Research and development expenditures of $280,234 or 1.6 percent of net sales
for the quarter ended March 29, 1997 represented an increase of 119.3 percent
over the quarter ended March 31, 1996 expenditures of $127,785 (1.2 percent of
net sales). The increase in research and development expenditures is
evidence of the Company's continued efforts to remain at the forefront of the
nutritional industry. The Company expects to continue expending funds and
resources in research and development at higher levels than last year.
Net earnings totaled $1,123,283 during the quarter ended March 29, 1997,
compared to $1,118,958 during the quarter ended March 31, 1996. In the
quarter ended March 31, 1997, net earnings were adversely affected by three
factors (as previously mentioned); the costs associated with settling into the
new facility, the addition of senior management in the latter half of 1996,
and the implementation of the customer service software. Both the
implementation of the customer service software and the costs associated with
settling into the new facilities are not expected to have an adverse impact on
future net earnings. Furthermore, the relative costs associated with senior
management salaries will diminish as sales grow.
Net earnings per common and common equivalent share for the quarter ended
March 31, 1997 were $.18, the same as the quarter ended March 31, 1996.
The Company's quarter to quarter (March 29, 1997 to December 28, 1996) sales
comparison resulted in an increase of $1,821,214, or approximately 12
percent, to $17,654,299. First quarter earnings increased to $1,123,283 from
$989,795 in the fourth quarter of fiscal 1996, representing an increase of 13
percent.
Liquidity and Capital Resources
At March 29, 1997, current assets of the Company were approximately $7.9
million and current liabilities totaled approximately $6.1 million, resulting
in net working capital of $1.8 million compared to net working capital of
approximately $457,000 at December 28, 1996. The Company's current ratio was
1.30 to 1 at March 29, 1997, as compared to 1.05 to 1 at December 28, 1996.
The increase is primarily due to cash generated from operations.
During the first quarter of 1997, the Company spent approximately $1.5 million
on capital expenditures. To assist the Company in funding the aforementioned
acquisitions, USANA entered into a sale lease-back agreement with an
unrelated, third-party leasing company. The agreement called for the sale of
approximately $1,000,000 of book value of equipment held by the Company. The
proceeds of one million dollars were received on March 13, 1997.
The Company's management demonstrated strong progress in its efforts to
decrease inventory levels. Inventory decreased by $944,439 (14.8 percent)
from the amount reported at December 28, 1996, of $6,399,128 to $5,454,689 at
March 29, 1997.
In November of 1996, the Company entered into a line of credit agreement with
a bank for $2,500,000. In February of 1997, the line of credit was increased
to $3,500,000. The interest rate is computed at the bank's prime rate, or at
the option of the Company, the LIBOR base rate plus 2.25 percent. The line of
credit is collateralized by certain receivables, inventories, and equipment.
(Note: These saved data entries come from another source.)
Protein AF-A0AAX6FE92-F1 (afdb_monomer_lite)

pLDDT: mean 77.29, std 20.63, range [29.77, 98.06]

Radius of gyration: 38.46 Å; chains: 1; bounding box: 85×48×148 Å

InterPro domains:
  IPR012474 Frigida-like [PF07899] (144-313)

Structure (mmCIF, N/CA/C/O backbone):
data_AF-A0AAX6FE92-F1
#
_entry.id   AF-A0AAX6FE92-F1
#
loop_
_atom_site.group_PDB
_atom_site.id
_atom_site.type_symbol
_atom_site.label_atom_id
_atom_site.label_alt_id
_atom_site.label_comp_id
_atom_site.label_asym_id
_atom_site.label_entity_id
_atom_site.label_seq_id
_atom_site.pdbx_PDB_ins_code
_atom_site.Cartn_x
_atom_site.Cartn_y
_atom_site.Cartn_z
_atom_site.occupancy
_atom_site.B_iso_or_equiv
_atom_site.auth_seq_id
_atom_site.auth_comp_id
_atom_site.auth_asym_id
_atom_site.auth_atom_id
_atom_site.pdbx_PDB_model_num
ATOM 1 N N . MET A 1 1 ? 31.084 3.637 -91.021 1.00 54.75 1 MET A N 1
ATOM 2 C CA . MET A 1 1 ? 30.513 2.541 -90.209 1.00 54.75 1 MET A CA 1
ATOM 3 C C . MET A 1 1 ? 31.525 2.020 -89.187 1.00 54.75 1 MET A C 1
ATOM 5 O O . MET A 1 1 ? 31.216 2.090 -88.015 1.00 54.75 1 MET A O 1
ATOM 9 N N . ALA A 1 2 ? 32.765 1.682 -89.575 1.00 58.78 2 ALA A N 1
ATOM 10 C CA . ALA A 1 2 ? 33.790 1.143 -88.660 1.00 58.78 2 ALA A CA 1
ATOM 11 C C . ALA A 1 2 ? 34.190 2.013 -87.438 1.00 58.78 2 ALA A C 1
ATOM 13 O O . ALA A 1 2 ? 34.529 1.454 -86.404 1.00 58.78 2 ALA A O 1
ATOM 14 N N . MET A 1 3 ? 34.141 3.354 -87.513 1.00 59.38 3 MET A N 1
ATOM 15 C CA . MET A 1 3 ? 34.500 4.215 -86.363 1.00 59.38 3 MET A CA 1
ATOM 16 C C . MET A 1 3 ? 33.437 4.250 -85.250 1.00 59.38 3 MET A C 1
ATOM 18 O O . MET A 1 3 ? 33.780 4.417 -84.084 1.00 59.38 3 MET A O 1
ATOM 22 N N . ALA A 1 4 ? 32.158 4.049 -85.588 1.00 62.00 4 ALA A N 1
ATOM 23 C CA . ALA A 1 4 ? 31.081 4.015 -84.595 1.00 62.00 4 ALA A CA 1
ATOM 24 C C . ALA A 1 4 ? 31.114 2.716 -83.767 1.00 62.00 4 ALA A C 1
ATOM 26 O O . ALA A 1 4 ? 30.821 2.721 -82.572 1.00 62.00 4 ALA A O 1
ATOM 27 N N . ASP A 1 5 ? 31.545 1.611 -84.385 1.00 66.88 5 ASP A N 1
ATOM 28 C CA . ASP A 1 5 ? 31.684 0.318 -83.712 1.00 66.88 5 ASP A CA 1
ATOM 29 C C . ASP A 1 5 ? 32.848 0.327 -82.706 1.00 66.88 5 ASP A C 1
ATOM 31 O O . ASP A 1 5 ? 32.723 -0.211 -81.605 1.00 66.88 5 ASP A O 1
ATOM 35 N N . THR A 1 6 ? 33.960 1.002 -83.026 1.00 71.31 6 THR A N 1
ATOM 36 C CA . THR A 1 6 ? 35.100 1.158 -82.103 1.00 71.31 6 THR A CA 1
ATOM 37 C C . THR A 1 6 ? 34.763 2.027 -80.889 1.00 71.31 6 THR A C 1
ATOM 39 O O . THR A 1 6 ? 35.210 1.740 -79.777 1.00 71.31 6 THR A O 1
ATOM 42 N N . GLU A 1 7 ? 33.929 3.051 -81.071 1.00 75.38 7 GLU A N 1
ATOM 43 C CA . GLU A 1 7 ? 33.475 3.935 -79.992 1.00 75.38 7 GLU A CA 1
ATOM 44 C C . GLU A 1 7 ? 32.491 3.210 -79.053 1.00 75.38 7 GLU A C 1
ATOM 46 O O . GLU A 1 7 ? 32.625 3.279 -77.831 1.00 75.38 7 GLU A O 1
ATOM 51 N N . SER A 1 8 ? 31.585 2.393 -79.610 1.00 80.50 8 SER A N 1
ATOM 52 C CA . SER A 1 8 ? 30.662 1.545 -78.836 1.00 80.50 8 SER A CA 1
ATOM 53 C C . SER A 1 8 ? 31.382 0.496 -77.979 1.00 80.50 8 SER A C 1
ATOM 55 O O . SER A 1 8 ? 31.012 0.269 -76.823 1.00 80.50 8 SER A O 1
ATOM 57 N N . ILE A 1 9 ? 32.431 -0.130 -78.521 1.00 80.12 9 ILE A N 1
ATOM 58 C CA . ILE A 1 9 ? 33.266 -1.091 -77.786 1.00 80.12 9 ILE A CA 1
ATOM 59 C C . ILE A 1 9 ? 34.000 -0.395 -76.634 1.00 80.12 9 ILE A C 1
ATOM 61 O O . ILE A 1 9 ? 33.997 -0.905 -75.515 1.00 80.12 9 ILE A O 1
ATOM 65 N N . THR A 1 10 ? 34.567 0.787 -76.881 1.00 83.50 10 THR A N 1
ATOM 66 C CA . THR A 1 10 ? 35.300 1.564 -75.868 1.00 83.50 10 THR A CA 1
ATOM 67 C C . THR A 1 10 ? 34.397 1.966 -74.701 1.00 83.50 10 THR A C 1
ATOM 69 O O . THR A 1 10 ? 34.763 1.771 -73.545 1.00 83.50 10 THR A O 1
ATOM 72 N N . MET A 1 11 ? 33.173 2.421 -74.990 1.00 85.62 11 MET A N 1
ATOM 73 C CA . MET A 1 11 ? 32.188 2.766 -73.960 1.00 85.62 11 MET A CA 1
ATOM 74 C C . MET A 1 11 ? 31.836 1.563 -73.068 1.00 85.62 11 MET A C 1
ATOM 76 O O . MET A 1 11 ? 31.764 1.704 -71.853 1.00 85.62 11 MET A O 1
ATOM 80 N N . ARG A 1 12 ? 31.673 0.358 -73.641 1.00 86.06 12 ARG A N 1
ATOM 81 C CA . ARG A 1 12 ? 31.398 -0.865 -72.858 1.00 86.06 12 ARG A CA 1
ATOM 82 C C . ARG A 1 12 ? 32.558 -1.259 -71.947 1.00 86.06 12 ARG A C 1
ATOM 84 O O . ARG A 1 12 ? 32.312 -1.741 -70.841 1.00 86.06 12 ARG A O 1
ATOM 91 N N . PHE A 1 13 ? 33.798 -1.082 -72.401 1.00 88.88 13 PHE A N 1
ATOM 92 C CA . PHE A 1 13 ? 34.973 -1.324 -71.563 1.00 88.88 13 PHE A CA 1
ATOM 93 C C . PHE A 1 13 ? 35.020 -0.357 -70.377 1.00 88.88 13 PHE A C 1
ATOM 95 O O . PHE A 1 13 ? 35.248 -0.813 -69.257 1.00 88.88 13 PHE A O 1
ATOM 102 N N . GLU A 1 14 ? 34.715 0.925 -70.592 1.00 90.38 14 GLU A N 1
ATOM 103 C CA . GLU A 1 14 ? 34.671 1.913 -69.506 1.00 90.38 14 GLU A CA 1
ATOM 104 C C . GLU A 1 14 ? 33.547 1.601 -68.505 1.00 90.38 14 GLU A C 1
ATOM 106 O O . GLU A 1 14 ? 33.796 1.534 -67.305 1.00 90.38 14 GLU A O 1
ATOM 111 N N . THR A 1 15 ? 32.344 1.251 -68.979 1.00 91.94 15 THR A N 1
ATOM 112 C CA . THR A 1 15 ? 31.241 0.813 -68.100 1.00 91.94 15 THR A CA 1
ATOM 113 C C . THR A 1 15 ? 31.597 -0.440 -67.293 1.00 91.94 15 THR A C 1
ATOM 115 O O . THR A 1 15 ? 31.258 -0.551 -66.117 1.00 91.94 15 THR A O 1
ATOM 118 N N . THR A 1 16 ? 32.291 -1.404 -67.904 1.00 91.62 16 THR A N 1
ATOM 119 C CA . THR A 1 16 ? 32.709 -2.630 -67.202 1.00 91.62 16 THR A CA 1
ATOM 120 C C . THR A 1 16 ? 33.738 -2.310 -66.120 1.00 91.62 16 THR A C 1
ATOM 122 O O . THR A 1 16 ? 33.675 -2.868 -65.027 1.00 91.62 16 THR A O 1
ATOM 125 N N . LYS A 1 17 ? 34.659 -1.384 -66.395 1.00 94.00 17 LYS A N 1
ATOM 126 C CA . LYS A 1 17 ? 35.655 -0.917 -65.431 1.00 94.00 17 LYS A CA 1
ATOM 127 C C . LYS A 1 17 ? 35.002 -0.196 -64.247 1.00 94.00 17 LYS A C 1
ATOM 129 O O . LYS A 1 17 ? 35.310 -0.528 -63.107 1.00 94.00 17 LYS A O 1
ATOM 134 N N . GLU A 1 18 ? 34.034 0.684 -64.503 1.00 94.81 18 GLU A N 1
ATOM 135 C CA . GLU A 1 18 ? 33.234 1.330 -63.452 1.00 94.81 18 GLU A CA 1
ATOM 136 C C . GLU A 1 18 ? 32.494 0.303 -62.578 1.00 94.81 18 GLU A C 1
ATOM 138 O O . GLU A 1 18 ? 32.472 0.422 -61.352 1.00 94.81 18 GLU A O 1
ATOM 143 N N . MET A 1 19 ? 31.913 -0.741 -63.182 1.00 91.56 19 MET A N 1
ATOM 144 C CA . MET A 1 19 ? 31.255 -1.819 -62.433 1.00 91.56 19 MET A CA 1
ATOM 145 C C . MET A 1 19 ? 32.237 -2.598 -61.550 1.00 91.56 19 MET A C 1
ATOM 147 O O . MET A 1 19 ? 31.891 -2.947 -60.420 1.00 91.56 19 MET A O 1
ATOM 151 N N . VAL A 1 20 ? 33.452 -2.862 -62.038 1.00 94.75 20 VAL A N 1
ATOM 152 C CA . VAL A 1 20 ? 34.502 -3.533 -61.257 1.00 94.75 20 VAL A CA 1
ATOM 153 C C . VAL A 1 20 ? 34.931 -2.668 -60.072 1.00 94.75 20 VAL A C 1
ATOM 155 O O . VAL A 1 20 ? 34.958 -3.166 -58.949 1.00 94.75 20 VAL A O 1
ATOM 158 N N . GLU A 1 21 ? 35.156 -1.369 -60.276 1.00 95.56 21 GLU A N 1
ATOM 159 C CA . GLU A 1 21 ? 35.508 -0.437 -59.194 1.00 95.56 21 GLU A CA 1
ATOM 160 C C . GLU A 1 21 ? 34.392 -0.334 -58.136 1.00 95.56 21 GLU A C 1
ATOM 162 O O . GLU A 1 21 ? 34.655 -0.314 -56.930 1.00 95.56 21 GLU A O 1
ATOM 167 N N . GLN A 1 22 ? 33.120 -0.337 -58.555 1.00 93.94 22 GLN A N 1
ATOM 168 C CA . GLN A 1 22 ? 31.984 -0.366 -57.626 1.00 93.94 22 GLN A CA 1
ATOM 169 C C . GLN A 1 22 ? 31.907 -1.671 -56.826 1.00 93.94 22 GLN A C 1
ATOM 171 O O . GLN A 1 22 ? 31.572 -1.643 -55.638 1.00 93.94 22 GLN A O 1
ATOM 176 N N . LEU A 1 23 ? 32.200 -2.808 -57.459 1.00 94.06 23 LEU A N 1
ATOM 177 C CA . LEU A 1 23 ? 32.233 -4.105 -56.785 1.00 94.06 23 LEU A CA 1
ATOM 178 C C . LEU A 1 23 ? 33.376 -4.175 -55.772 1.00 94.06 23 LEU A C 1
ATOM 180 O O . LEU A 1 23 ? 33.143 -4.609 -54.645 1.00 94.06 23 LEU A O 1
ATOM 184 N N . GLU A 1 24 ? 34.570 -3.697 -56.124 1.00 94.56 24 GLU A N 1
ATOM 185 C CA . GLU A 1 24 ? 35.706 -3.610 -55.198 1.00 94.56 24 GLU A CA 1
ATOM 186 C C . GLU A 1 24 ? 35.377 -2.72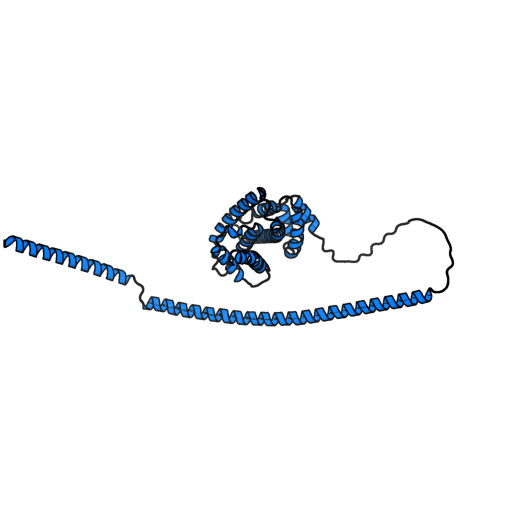6 -53.994 1.00 94.56 24 GLU A C 1
ATOM 188 O O . GLU A 1 24 ? 35.619 -3.115 -52.849 1.00 94.56 24 GLU A O 1
ATOM 193 N N . LYS A 1 25 ? 34.738 -1.574 -54.228 1.00 95.00 25 LYS A N 1
ATOM 194 C CA . LYS A 1 25 ? 34.289 -0.687 -53.152 1.00 95.00 25 LYS A CA 1
ATOM 195 C C . LYS A 1 25 ? 33.313 -1.390 -52.204 1.00 95.00 25 LYS A C 1
ATOM 197 O O . LYS A 1 25 ? 33.532 -1.379 -50.995 1.00 95.00 25 LYS A O 1
ATOM 202 N N . LYS A 1 26 ? 32.273 -2.042 -52.735 1.00 94.31 26 LYS A N 1
ATOM 203 C CA . LYS A 1 26 ? 31.287 -2.759 -51.905 1.00 94.31 26 LYS A CA 1
ATOM 204 C C . LYS A 1 26 ? 31.884 -3.956 -51.171 1.00 94.31 26 LYS A C 1
ATOM 206 O O . LYS A 1 26 ? 31.488 -4.235 -50.041 1.00 94.31 26 LYS A O 1
ATOM 211 N N . LEU A 1 27 ? 32.826 -4.663 -51.791 1.00 91.94 27 LEU A N 1
ATOM 212 C CA . LEU A 1 27 ? 33.518 -5.782 -51.159 1.00 91.94 27 LEU A CA 1
ATOM 213 C C . LEU A 1 27 ? 34.362 -5.308 -49.970 1.00 91.94 27 LEU A C 1
ATOM 215 O O . LEU A 1 27 ? 34.336 -5.931 -48.910 1.00 91.94 27 LEU A O 1
ATOM 219 N N . ASN A 1 28 ? 35.058 -4.181 -50.124 1.00 89.12 28 ASN A N 1
ATOM 220 C CA . ASN A 1 28 ? 35.831 -3.577 -49.044 1.00 89.12 28 ASN A CA 1
ATOM 221 C C . ASN A 1 28 ? 34.929 -3.077 -47.908 1.00 89.12 28 ASN A C 1
ATOM 223 O O . ASN A 1 28 ? 35.221 -3.356 -46.750 1.00 89.12 28 ASN A O 1
ATOM 227 N N . GLU A 1 29 ? 33.798 -2.435 -48.218 1.00 87.50 29 GLU A N 1
ATOM 228 C CA . GLU A 1 29 ? 32.799 -2.025 -47.215 1.00 87.50 29 GLU A CA 1
ATOM 229 C C . GLU A 1 29 ? 32.260 -3.225 -46.411 1.00 87.50 29 GLU A C 1
ATOM 231 O O . GLU A 1 29 ? 32.172 -3.164 -45.183 1.00 87.50 29 GLU A O 1
ATOM 236 N N . LEU A 1 30 ? 31.952 -4.344 -47.080 1.00 84.12 30 LEU A N 1
ATOM 237 C CA . LEU A 1 30 ? 31.507 -5.579 -46.422 1.00 84.12 30 LEU A CA 1
ATOM 238 C C . LEU A 1 30 ? 32.595 -6.200 -45.535 1.00 84.12 30 LEU A C 1
ATOM 240 O O . LEU A 1 30 ? 32.295 -6.650 -44.427 1.00 84.12 30 LEU A O 1
ATOM 244 N N . ASN A 1 31 ? 33.848 -6.209 -45.991 1.00 82.94 31 ASN A N 1
ATOM 245 C CA . ASN A 1 31 ? 34.971 -6.733 -45.213 1.00 82.94 31 ASN A CA 1
ATOM 246 C C . ASN A 1 31 ? 35.287 -5.864 -43.990 1.00 82.94 31 ASN A C 1
ATOM 248 O O . ASN A 1 31 ? 35.475 -6.410 -42.906 1.00 82.94 31 ASN A O 1
ATOM 252 N N . SER A 1 32 ? 35.266 -4.535 -44.117 1.00 81.62 32 SER A N 1
ATOM 253 C CA . SER A 1 32 ? 35.429 -3.635 -42.968 1.00 81.62 32 SER A CA 1
ATOM 254 C C . SER A 1 32 ? 34.300 -3.793 -41.945 1.00 81.62 32 SER A C 1
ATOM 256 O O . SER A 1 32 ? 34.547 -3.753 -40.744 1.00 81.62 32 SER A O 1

The line of credit agreement also contains restrictive convenants requiring
the Company to maintain certain financial ratios. As of March 29, 1997, the
Company is in compliance with these convenants. The Company paid off the
balance of $1,500,000 that existed at December 28, 1996, and there was no
outstanding balance as of March 29, 1997. The line of credit agreement
expires in May 1997; however, the Company is currently pursuing negotiations
to extend the line of credit.
The Company believes that its current cash balances, the available line of
credit and anticipated extension thereof, and cash provided by operations will
be sufficient to cover its needs for the remainder of the year.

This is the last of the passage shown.